• Dataset content:
════════

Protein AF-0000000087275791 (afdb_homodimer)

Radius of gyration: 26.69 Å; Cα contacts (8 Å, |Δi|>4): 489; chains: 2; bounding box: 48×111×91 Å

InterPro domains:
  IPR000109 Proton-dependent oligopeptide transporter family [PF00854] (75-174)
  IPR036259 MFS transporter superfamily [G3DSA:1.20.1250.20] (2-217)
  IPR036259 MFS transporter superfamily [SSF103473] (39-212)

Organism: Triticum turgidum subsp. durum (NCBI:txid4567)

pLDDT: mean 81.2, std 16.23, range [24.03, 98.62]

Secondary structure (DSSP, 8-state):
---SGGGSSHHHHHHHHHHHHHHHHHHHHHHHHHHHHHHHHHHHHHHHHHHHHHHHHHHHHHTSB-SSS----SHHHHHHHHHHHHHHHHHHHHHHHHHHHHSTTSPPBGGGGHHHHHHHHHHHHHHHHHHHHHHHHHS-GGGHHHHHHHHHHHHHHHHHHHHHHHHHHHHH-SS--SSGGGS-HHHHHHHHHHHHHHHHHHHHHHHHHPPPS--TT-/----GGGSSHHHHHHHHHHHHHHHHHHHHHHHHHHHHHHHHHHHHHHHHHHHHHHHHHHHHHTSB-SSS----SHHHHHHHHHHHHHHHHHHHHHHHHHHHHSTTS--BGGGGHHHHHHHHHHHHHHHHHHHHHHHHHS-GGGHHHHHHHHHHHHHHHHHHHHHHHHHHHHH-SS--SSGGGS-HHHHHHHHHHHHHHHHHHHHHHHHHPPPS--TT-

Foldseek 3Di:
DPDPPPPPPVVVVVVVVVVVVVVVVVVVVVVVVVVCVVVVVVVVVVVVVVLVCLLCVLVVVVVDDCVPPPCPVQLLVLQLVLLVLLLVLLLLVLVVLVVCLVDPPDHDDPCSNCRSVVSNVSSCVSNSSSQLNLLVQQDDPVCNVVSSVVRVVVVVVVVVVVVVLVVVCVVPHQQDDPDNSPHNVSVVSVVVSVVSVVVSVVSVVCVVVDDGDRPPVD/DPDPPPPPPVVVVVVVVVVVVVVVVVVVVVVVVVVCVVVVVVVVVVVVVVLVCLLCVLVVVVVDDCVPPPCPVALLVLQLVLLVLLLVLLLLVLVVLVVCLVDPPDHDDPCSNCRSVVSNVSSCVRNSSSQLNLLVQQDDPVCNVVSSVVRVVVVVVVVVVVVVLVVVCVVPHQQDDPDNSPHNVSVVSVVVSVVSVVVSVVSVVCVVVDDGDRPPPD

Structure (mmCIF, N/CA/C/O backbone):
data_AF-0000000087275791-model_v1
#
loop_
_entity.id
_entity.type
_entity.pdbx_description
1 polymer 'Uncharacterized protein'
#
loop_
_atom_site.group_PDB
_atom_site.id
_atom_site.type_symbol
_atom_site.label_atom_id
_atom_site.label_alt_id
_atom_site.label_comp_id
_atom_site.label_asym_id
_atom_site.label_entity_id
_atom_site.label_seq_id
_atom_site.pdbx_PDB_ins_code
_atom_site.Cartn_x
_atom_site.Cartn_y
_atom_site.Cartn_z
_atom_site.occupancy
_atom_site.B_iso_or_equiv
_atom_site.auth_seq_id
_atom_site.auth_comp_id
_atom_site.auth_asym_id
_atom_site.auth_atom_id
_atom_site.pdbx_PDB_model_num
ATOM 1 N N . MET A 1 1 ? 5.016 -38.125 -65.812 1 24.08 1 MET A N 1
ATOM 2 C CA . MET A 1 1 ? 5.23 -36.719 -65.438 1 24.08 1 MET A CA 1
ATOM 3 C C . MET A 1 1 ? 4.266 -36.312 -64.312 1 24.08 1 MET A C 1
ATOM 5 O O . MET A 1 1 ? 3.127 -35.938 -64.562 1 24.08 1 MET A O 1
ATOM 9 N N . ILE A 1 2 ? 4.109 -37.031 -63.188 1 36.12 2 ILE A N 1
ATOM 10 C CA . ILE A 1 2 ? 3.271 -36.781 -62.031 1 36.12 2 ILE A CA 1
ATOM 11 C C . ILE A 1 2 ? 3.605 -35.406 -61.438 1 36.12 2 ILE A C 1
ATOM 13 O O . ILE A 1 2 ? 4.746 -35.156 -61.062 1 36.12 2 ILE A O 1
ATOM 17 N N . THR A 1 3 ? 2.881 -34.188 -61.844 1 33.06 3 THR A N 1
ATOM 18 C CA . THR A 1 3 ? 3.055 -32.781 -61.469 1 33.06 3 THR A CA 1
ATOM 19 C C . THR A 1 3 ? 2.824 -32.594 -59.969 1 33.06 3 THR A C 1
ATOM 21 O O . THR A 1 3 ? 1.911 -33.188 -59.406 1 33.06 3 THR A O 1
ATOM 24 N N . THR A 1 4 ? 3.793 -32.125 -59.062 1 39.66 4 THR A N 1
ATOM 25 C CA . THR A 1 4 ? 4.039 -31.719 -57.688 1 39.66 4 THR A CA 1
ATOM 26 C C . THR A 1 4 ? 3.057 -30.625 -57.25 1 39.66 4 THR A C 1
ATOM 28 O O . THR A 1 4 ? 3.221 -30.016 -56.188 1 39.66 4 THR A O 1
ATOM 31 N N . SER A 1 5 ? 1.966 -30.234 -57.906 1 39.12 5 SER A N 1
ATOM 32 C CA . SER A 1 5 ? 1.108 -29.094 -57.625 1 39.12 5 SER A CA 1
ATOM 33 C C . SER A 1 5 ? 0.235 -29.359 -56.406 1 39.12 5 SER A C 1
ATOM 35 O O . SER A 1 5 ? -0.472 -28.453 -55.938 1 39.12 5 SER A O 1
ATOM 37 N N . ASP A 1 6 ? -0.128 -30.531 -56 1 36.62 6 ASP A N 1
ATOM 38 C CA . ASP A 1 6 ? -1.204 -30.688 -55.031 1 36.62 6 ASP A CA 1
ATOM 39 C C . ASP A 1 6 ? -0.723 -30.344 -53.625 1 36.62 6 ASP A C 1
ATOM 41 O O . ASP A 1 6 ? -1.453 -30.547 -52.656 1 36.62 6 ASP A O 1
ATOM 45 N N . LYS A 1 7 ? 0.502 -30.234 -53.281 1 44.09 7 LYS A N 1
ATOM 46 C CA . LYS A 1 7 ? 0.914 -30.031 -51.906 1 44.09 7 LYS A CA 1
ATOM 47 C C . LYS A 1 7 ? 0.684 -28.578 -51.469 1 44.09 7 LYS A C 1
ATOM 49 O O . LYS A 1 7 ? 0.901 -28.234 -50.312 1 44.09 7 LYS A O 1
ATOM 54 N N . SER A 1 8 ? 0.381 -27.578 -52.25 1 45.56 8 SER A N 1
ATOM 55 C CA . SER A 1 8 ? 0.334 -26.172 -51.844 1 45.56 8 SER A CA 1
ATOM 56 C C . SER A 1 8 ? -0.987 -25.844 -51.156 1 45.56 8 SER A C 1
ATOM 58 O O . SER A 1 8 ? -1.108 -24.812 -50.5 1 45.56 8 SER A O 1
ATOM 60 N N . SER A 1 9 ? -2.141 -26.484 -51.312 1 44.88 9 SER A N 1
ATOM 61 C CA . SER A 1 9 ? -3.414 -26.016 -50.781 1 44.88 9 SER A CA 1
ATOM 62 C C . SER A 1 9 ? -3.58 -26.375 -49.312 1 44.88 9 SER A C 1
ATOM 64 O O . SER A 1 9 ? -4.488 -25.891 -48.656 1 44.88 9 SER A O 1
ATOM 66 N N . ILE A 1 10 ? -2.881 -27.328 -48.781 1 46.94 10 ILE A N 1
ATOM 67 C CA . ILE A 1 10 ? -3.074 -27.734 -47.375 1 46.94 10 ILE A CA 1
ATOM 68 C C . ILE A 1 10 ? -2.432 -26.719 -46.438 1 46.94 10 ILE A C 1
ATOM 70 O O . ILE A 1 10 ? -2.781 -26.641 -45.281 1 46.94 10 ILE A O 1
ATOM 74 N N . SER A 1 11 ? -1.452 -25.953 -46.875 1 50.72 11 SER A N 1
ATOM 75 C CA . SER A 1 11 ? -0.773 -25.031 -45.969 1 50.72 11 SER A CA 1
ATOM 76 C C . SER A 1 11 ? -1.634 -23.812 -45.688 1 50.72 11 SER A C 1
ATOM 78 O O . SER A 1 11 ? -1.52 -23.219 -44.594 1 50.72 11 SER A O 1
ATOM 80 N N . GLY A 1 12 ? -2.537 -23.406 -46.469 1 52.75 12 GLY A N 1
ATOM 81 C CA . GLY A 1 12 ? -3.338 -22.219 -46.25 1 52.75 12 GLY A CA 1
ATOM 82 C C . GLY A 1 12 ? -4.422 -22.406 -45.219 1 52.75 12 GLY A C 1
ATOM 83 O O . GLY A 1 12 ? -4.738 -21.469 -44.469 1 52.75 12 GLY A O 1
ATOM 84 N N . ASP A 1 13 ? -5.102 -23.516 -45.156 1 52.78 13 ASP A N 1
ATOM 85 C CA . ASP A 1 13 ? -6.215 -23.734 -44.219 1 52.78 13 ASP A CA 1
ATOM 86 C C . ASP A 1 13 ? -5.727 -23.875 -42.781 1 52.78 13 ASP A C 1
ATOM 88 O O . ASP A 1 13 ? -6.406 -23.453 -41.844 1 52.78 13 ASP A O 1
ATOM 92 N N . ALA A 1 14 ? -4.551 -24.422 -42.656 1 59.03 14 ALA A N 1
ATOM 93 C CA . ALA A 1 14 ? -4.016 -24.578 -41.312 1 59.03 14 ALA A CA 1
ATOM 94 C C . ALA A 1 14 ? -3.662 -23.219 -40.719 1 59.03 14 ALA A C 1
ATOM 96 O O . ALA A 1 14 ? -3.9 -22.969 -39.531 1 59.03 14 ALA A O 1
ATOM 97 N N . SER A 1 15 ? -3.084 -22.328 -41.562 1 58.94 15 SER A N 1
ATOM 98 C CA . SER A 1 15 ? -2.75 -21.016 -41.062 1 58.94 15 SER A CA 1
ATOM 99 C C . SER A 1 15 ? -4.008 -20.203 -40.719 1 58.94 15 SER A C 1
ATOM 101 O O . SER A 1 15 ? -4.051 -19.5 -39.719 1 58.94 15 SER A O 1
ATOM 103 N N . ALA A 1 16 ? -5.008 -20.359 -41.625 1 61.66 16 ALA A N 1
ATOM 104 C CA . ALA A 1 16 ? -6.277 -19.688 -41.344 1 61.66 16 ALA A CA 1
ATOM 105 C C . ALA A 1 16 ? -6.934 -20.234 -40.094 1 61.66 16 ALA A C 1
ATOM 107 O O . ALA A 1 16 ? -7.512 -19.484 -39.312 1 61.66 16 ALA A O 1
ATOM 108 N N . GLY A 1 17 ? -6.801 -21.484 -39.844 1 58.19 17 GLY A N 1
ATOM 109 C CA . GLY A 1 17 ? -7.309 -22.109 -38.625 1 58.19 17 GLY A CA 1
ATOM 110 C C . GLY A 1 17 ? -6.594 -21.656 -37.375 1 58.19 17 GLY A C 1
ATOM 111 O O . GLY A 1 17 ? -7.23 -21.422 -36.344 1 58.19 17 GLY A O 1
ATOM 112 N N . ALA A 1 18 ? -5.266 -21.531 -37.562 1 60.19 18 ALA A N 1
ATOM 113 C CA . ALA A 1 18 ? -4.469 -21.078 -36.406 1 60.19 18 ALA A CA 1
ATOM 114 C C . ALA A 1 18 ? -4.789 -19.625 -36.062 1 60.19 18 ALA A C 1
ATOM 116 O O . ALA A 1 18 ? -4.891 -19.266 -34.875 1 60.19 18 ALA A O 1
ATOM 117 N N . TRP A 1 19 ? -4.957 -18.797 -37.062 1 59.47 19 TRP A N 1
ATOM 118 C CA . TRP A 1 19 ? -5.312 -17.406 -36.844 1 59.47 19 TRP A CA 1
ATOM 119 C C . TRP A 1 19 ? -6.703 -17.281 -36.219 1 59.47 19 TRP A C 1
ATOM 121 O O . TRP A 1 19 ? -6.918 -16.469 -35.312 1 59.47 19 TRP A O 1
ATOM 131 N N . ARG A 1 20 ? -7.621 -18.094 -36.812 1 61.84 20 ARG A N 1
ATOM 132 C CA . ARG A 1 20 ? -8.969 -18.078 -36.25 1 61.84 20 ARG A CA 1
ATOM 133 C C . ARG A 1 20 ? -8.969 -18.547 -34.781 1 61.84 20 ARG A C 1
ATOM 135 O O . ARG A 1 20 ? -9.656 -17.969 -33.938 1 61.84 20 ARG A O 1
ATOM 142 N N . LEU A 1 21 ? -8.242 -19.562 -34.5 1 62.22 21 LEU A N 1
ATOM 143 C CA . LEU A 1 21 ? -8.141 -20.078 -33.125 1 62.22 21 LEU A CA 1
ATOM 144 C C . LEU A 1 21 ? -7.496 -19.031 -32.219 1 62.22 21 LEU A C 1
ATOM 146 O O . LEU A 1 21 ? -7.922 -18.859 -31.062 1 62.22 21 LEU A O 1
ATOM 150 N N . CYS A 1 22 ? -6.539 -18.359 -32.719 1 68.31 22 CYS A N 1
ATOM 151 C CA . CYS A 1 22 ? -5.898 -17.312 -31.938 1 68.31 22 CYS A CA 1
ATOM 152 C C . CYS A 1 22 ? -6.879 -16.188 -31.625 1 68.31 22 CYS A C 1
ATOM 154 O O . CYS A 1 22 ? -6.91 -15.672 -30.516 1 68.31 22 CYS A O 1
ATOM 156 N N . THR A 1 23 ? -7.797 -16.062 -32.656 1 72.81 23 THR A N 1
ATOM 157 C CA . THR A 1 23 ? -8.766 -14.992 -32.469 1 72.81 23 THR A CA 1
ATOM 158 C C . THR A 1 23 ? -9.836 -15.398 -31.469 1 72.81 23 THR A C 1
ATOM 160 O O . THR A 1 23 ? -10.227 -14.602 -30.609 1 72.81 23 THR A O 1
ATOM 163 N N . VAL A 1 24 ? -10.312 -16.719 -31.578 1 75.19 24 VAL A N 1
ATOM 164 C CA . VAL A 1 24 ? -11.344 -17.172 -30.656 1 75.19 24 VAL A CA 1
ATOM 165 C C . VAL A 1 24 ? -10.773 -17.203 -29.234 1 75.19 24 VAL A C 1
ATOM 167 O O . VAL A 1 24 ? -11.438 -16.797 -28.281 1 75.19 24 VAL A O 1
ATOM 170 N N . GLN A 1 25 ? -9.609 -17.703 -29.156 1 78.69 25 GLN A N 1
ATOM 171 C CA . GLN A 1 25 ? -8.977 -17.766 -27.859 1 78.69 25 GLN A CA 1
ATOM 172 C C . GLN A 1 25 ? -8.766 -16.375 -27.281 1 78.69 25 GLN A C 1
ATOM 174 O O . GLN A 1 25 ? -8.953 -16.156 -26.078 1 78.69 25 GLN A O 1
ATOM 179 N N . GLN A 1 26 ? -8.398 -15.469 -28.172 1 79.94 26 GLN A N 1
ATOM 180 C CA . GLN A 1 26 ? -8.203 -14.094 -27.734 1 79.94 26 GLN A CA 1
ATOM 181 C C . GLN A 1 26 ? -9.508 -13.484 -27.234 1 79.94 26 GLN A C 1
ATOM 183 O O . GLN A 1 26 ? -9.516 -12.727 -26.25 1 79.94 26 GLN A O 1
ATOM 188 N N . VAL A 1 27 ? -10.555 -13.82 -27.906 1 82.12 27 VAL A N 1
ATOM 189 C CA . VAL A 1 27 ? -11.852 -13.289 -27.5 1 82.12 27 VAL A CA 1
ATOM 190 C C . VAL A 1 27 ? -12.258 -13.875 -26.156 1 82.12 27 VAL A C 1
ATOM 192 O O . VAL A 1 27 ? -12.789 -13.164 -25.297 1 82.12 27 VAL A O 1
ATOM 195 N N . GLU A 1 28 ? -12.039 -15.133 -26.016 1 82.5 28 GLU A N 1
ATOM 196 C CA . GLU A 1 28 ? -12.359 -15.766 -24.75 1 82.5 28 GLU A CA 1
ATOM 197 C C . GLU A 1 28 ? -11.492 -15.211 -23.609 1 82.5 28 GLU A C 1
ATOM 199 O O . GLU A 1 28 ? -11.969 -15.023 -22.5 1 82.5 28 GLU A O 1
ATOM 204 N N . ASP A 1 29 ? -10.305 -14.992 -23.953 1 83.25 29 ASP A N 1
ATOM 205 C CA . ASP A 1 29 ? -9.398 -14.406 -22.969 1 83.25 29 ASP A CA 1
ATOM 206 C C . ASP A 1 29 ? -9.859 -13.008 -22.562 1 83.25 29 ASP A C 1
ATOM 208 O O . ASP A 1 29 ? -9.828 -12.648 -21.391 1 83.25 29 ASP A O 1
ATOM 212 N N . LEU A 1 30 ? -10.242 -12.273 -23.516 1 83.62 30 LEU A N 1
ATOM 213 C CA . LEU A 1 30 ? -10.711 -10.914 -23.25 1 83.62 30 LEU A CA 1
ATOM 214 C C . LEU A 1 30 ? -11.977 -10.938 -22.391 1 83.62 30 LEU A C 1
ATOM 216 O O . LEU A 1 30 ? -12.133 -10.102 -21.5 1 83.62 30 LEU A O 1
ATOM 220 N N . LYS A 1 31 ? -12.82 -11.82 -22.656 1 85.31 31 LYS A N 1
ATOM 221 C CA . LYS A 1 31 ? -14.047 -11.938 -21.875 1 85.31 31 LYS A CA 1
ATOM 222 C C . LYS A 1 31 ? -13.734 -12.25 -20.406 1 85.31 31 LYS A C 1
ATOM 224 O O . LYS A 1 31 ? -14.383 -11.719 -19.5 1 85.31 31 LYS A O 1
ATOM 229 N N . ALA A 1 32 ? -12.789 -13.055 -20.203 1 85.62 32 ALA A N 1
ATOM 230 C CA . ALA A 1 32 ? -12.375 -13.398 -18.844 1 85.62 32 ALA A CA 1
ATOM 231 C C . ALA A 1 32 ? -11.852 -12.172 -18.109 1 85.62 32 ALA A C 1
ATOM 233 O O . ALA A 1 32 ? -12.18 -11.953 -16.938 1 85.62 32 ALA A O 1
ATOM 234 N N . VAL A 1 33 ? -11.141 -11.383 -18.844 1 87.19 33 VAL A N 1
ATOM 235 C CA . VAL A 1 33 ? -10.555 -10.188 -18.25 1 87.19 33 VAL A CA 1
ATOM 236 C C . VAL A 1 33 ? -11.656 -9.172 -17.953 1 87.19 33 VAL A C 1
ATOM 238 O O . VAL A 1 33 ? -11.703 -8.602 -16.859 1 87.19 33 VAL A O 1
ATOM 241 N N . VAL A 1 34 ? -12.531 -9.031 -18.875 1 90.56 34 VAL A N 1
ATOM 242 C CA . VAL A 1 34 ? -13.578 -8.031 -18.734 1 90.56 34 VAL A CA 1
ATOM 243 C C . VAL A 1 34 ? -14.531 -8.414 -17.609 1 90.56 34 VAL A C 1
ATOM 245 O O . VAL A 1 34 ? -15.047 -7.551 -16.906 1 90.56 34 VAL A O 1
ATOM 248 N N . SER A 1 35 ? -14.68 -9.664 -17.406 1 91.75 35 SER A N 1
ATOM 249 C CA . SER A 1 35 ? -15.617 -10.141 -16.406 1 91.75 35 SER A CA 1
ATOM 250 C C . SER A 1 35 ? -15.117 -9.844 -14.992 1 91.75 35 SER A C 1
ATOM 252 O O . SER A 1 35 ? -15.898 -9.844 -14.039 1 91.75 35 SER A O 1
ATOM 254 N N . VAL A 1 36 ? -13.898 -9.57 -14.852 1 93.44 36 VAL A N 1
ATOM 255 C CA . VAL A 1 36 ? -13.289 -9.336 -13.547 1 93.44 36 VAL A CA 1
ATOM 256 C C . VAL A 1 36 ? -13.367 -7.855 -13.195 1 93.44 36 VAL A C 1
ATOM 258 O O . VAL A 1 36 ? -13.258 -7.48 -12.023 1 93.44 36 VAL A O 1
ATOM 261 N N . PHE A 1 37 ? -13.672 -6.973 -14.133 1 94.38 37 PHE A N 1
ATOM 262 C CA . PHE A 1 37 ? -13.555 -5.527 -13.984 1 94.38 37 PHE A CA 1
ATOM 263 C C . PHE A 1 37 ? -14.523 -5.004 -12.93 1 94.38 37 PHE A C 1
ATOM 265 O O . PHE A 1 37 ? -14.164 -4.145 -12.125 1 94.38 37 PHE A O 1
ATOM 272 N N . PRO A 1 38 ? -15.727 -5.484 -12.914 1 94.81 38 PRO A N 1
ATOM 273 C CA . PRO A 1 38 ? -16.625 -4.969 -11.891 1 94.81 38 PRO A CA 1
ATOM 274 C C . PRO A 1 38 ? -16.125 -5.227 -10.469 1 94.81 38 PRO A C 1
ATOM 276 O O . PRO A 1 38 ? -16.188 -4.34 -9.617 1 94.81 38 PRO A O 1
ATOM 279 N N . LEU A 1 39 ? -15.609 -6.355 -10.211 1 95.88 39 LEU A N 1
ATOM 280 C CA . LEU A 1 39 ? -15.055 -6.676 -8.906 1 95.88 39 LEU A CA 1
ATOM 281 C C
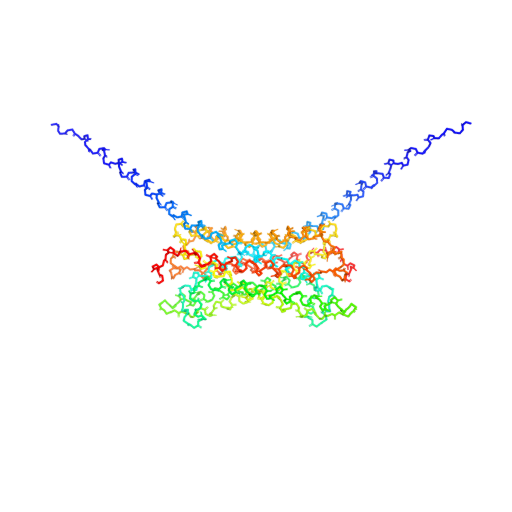 . LEU A 1 39 ? -13.781 -5.883 -8.648 1 95.88 39 LEU A C 1
ATOM 283 O O . LEU A 1 39 ? -13.578 -5.359 -7.547 1 95.88 39 LEU A O 1
ATOM 287 N N . TRP A 1 40 ? -13 -5.773 -9.68 1 95.19 40 TRP A N 1
ATOM 288 C CA . TRP A 1 40 ? -11.766 -4.996 -9.617 1 95.19 40 TRP A CA 1
ATOM 289 C C . TRP A 1 40 ? -12.055 -3.537 -9.289 1 95.19 40 TRP A C 1
ATOM 291 O O . TRP A 1 40 ? -11.359 -2.93 -8.469 1 95.19 40 TRP A O 1
ATOM 301 N N . SER A 1 41 ? -13.062 -2.98 -9.828 1 96.19 41 SER A N 1
ATOM 302 C CA . SER A 1 41 ? -13.375 -1.567 -9.648 1 96.19 41 SER A CA 1
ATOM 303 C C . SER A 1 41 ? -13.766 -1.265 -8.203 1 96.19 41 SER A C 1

════════

• Activity: In this exercise, copy only the lines from the opening line of the material through the line where "IPR036259 MFS transporter superfamily [G3DSA:1.20.1250.20]" appears.

• Output for this task:
Protein AF-0000000087275791 (afdb_homodimer)

Radius of gyration: 26.69 Å; Cα contacts (8 Å, |Δi|>4): 489; chains: 2; bounding box: 48×111×91 Å

InterPro domains:
  IPR000109 Proton-dependent oligopeptide transporter family [PF00854] (75-174)
  IPR036259 MFS transporter superfamily [G3DSA:1.20.1250.20] (2-217)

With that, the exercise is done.